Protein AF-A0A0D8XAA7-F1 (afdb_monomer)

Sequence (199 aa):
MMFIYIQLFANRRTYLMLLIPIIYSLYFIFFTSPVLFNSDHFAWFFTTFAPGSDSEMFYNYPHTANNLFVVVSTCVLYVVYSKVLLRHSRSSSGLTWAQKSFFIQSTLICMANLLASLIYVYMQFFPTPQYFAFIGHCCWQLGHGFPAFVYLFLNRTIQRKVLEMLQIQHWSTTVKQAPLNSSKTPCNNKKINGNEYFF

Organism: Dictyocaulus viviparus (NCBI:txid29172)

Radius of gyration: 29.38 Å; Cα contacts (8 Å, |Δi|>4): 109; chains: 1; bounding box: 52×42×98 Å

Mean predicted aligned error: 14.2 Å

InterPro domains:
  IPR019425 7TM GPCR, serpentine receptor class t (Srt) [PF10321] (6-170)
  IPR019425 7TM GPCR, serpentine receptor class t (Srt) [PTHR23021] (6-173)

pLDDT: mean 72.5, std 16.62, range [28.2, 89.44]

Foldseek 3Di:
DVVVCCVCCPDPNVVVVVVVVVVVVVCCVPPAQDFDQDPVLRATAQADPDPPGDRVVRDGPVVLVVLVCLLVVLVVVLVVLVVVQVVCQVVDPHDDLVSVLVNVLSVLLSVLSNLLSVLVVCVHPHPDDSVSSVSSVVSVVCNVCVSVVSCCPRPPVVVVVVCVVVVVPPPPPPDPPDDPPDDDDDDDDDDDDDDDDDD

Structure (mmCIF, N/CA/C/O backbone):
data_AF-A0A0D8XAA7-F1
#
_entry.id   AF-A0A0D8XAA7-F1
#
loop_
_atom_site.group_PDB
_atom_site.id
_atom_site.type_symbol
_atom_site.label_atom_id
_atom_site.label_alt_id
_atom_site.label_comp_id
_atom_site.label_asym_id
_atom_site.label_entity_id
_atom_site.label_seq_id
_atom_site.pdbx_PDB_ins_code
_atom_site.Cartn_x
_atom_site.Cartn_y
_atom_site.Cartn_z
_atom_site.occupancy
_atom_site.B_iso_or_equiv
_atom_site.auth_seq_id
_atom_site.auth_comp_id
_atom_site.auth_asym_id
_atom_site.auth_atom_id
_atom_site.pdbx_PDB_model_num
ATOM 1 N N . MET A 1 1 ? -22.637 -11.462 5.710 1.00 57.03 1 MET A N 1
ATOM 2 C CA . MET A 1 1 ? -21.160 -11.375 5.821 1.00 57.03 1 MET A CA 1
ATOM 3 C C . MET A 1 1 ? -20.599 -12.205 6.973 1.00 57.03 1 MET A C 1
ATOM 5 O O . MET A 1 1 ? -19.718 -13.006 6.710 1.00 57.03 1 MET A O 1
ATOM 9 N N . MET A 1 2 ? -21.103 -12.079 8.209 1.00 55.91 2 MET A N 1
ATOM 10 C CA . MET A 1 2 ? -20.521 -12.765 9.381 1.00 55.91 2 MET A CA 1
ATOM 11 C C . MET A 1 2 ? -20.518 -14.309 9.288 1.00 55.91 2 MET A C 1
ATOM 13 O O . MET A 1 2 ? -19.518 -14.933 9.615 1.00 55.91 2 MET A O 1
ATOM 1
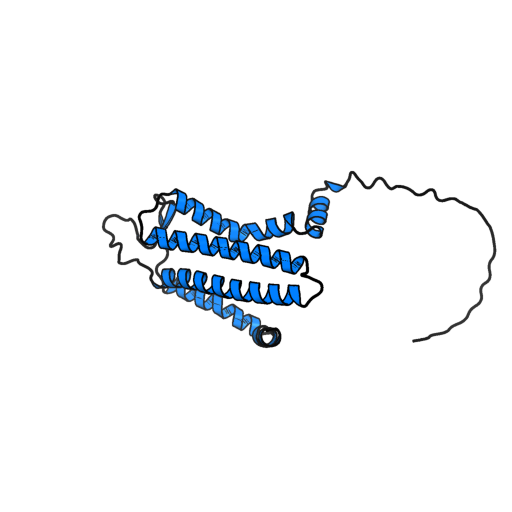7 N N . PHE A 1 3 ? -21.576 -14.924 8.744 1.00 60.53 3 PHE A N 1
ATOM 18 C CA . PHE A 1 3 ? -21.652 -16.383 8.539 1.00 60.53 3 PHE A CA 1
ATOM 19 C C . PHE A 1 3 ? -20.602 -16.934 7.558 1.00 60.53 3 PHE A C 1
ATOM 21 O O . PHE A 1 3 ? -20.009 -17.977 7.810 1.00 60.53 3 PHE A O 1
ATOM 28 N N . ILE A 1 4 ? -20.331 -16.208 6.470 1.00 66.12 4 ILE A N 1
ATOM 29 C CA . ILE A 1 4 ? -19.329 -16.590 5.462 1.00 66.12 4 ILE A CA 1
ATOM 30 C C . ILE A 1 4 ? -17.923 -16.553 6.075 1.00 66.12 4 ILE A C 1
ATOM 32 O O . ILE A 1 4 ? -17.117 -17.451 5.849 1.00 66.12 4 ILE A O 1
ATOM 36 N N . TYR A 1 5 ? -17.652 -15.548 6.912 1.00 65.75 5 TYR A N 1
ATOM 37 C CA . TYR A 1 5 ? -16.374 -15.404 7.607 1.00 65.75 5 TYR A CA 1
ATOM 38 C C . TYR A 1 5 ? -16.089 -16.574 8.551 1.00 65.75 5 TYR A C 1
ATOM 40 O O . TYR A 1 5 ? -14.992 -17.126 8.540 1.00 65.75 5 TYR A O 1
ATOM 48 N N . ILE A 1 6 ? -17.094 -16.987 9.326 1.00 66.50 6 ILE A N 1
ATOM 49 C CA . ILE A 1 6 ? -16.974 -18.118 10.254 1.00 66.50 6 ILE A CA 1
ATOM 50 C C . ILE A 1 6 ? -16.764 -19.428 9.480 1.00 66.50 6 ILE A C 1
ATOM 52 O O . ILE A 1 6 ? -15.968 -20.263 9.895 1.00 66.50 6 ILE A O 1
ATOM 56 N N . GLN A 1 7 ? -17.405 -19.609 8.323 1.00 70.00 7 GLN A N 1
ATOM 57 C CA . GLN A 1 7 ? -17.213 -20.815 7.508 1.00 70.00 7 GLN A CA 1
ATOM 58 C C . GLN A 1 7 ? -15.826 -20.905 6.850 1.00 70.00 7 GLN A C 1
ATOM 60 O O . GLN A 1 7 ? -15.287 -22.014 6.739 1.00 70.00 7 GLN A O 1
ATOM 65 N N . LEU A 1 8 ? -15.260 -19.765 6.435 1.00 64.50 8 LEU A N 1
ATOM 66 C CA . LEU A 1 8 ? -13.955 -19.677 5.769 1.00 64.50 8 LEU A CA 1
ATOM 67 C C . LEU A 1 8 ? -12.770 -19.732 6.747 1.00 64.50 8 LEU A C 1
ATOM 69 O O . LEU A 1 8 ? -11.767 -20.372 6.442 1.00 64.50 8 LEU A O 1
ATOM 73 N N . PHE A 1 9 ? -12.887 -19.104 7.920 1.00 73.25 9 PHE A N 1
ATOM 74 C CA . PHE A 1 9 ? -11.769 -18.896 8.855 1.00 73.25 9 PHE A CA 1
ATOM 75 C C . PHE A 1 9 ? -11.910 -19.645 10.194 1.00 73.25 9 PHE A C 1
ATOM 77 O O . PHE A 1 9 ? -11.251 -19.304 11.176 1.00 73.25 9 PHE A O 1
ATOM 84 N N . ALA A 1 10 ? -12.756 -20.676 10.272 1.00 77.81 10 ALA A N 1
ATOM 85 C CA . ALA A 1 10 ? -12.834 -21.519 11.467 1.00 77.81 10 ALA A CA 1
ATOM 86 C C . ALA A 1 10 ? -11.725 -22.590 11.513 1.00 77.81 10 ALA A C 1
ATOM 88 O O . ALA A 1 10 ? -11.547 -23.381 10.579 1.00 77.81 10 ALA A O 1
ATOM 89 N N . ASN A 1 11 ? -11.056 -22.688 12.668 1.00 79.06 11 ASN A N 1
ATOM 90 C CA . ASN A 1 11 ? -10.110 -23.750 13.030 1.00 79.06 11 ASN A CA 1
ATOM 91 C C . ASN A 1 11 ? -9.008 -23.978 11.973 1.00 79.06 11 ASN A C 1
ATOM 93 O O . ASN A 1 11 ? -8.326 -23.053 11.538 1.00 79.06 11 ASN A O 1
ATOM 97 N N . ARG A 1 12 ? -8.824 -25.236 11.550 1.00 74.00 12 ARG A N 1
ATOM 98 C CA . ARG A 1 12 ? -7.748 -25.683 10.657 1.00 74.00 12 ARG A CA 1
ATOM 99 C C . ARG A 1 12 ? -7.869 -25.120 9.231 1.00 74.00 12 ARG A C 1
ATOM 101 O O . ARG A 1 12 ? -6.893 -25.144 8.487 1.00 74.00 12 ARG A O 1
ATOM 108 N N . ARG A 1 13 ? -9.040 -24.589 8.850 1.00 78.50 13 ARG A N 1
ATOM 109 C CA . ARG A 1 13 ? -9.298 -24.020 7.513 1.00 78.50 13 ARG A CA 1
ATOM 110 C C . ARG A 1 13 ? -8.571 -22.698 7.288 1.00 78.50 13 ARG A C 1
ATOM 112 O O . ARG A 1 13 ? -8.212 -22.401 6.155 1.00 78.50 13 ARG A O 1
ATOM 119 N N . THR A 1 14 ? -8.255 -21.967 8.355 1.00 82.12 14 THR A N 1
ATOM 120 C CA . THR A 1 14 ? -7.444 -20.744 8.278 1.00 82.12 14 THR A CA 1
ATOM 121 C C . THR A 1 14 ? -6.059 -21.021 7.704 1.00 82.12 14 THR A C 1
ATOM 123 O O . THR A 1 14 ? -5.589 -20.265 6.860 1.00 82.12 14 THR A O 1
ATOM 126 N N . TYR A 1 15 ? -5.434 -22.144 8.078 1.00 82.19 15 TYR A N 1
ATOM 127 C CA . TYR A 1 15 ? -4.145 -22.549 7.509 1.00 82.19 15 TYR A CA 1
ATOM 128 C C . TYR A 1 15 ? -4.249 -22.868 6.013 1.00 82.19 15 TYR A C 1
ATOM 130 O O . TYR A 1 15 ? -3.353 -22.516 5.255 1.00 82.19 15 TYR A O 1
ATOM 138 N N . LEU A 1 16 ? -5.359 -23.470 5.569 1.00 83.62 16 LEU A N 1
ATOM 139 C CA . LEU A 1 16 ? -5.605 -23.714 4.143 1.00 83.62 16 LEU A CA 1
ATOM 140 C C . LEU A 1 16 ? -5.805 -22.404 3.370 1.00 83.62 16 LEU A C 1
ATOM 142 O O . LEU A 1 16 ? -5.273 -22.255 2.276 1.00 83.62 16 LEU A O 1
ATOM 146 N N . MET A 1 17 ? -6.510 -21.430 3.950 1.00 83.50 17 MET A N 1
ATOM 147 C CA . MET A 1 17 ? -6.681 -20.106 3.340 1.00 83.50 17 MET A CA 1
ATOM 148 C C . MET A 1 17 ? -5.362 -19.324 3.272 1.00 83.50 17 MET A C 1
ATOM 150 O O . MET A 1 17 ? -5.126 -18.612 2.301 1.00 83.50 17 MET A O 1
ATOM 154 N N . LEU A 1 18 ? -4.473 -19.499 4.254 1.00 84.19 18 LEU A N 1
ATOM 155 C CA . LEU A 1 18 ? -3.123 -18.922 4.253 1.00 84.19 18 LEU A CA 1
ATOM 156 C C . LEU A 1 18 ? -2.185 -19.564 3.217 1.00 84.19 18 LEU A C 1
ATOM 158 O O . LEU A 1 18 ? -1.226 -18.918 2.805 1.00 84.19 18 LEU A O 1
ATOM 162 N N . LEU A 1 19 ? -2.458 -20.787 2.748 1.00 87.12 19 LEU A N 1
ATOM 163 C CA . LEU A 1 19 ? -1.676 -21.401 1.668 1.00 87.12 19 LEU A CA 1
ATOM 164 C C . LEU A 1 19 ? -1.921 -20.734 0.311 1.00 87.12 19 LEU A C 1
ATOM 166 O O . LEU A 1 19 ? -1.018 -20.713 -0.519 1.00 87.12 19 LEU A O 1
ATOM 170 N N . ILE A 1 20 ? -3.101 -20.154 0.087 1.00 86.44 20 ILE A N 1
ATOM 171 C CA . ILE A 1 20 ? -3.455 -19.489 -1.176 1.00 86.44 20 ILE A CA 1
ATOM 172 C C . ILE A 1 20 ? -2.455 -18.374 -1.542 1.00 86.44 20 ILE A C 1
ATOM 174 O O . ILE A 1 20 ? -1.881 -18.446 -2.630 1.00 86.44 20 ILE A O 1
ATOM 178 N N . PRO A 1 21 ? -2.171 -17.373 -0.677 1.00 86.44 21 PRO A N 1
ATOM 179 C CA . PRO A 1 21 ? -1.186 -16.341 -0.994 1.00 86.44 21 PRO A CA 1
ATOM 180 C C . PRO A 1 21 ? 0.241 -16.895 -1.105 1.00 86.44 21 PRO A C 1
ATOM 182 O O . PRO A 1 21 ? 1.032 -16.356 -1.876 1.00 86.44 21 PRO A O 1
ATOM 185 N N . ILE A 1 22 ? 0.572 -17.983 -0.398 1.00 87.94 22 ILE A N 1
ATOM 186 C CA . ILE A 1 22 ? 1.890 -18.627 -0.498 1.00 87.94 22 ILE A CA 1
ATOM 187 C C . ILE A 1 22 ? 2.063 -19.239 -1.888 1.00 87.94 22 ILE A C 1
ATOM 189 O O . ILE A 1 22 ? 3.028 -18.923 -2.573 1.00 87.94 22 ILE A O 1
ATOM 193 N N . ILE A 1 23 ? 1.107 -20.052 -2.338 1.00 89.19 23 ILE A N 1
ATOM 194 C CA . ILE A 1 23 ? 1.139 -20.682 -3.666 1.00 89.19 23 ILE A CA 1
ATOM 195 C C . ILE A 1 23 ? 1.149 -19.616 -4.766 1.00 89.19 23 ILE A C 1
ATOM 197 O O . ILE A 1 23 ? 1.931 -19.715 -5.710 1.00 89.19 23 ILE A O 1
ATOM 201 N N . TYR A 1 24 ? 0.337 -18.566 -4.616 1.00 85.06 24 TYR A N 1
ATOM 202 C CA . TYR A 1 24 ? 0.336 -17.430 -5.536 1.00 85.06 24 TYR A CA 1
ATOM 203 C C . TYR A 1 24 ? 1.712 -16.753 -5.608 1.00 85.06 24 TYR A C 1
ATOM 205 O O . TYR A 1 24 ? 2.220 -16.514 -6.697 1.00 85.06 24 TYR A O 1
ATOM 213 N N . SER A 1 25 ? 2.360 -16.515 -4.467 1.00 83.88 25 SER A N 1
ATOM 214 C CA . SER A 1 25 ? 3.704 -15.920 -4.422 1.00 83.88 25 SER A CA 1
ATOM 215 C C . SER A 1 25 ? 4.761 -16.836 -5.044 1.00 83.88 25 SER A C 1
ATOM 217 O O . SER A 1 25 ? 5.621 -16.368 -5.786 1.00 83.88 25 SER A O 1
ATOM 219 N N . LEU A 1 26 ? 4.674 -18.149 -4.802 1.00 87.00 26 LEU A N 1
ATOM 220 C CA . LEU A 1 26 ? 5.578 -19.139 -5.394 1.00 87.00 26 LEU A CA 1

--*--

[WHAT THE TASK ASKS]: Starting from the first line of the records above, retype each line exactly up to and including the one that contains "Organism: Dictyocaulus viviparus", and nothing more.

[ANSWER TO THIS EXERCISE]:
Protein AF-A0A0D8XAA7-F1 (afdb_monomer)

Sequence (199 aa):
MMFIYIQLFANRRTYLMLLIPIIYSLYFIFFTSPVLFNSDHFAWFFTTFAPGSDSEMFYNYPHTANNLFVVVSTCVLYVVYSKVLLRHSRSSSGLTWAQKSFFIQSTLICMANLLASLIYVYMQFFPTPQYFAFIGHCCWQLGHGFPAFVYLFLNRTIQRKVLEMLQIQHWSTTVKQAPLNSSKTPCNNKKINGNEYFF

Organism: Dictyocaulus viviparus (NCBI:txid29172)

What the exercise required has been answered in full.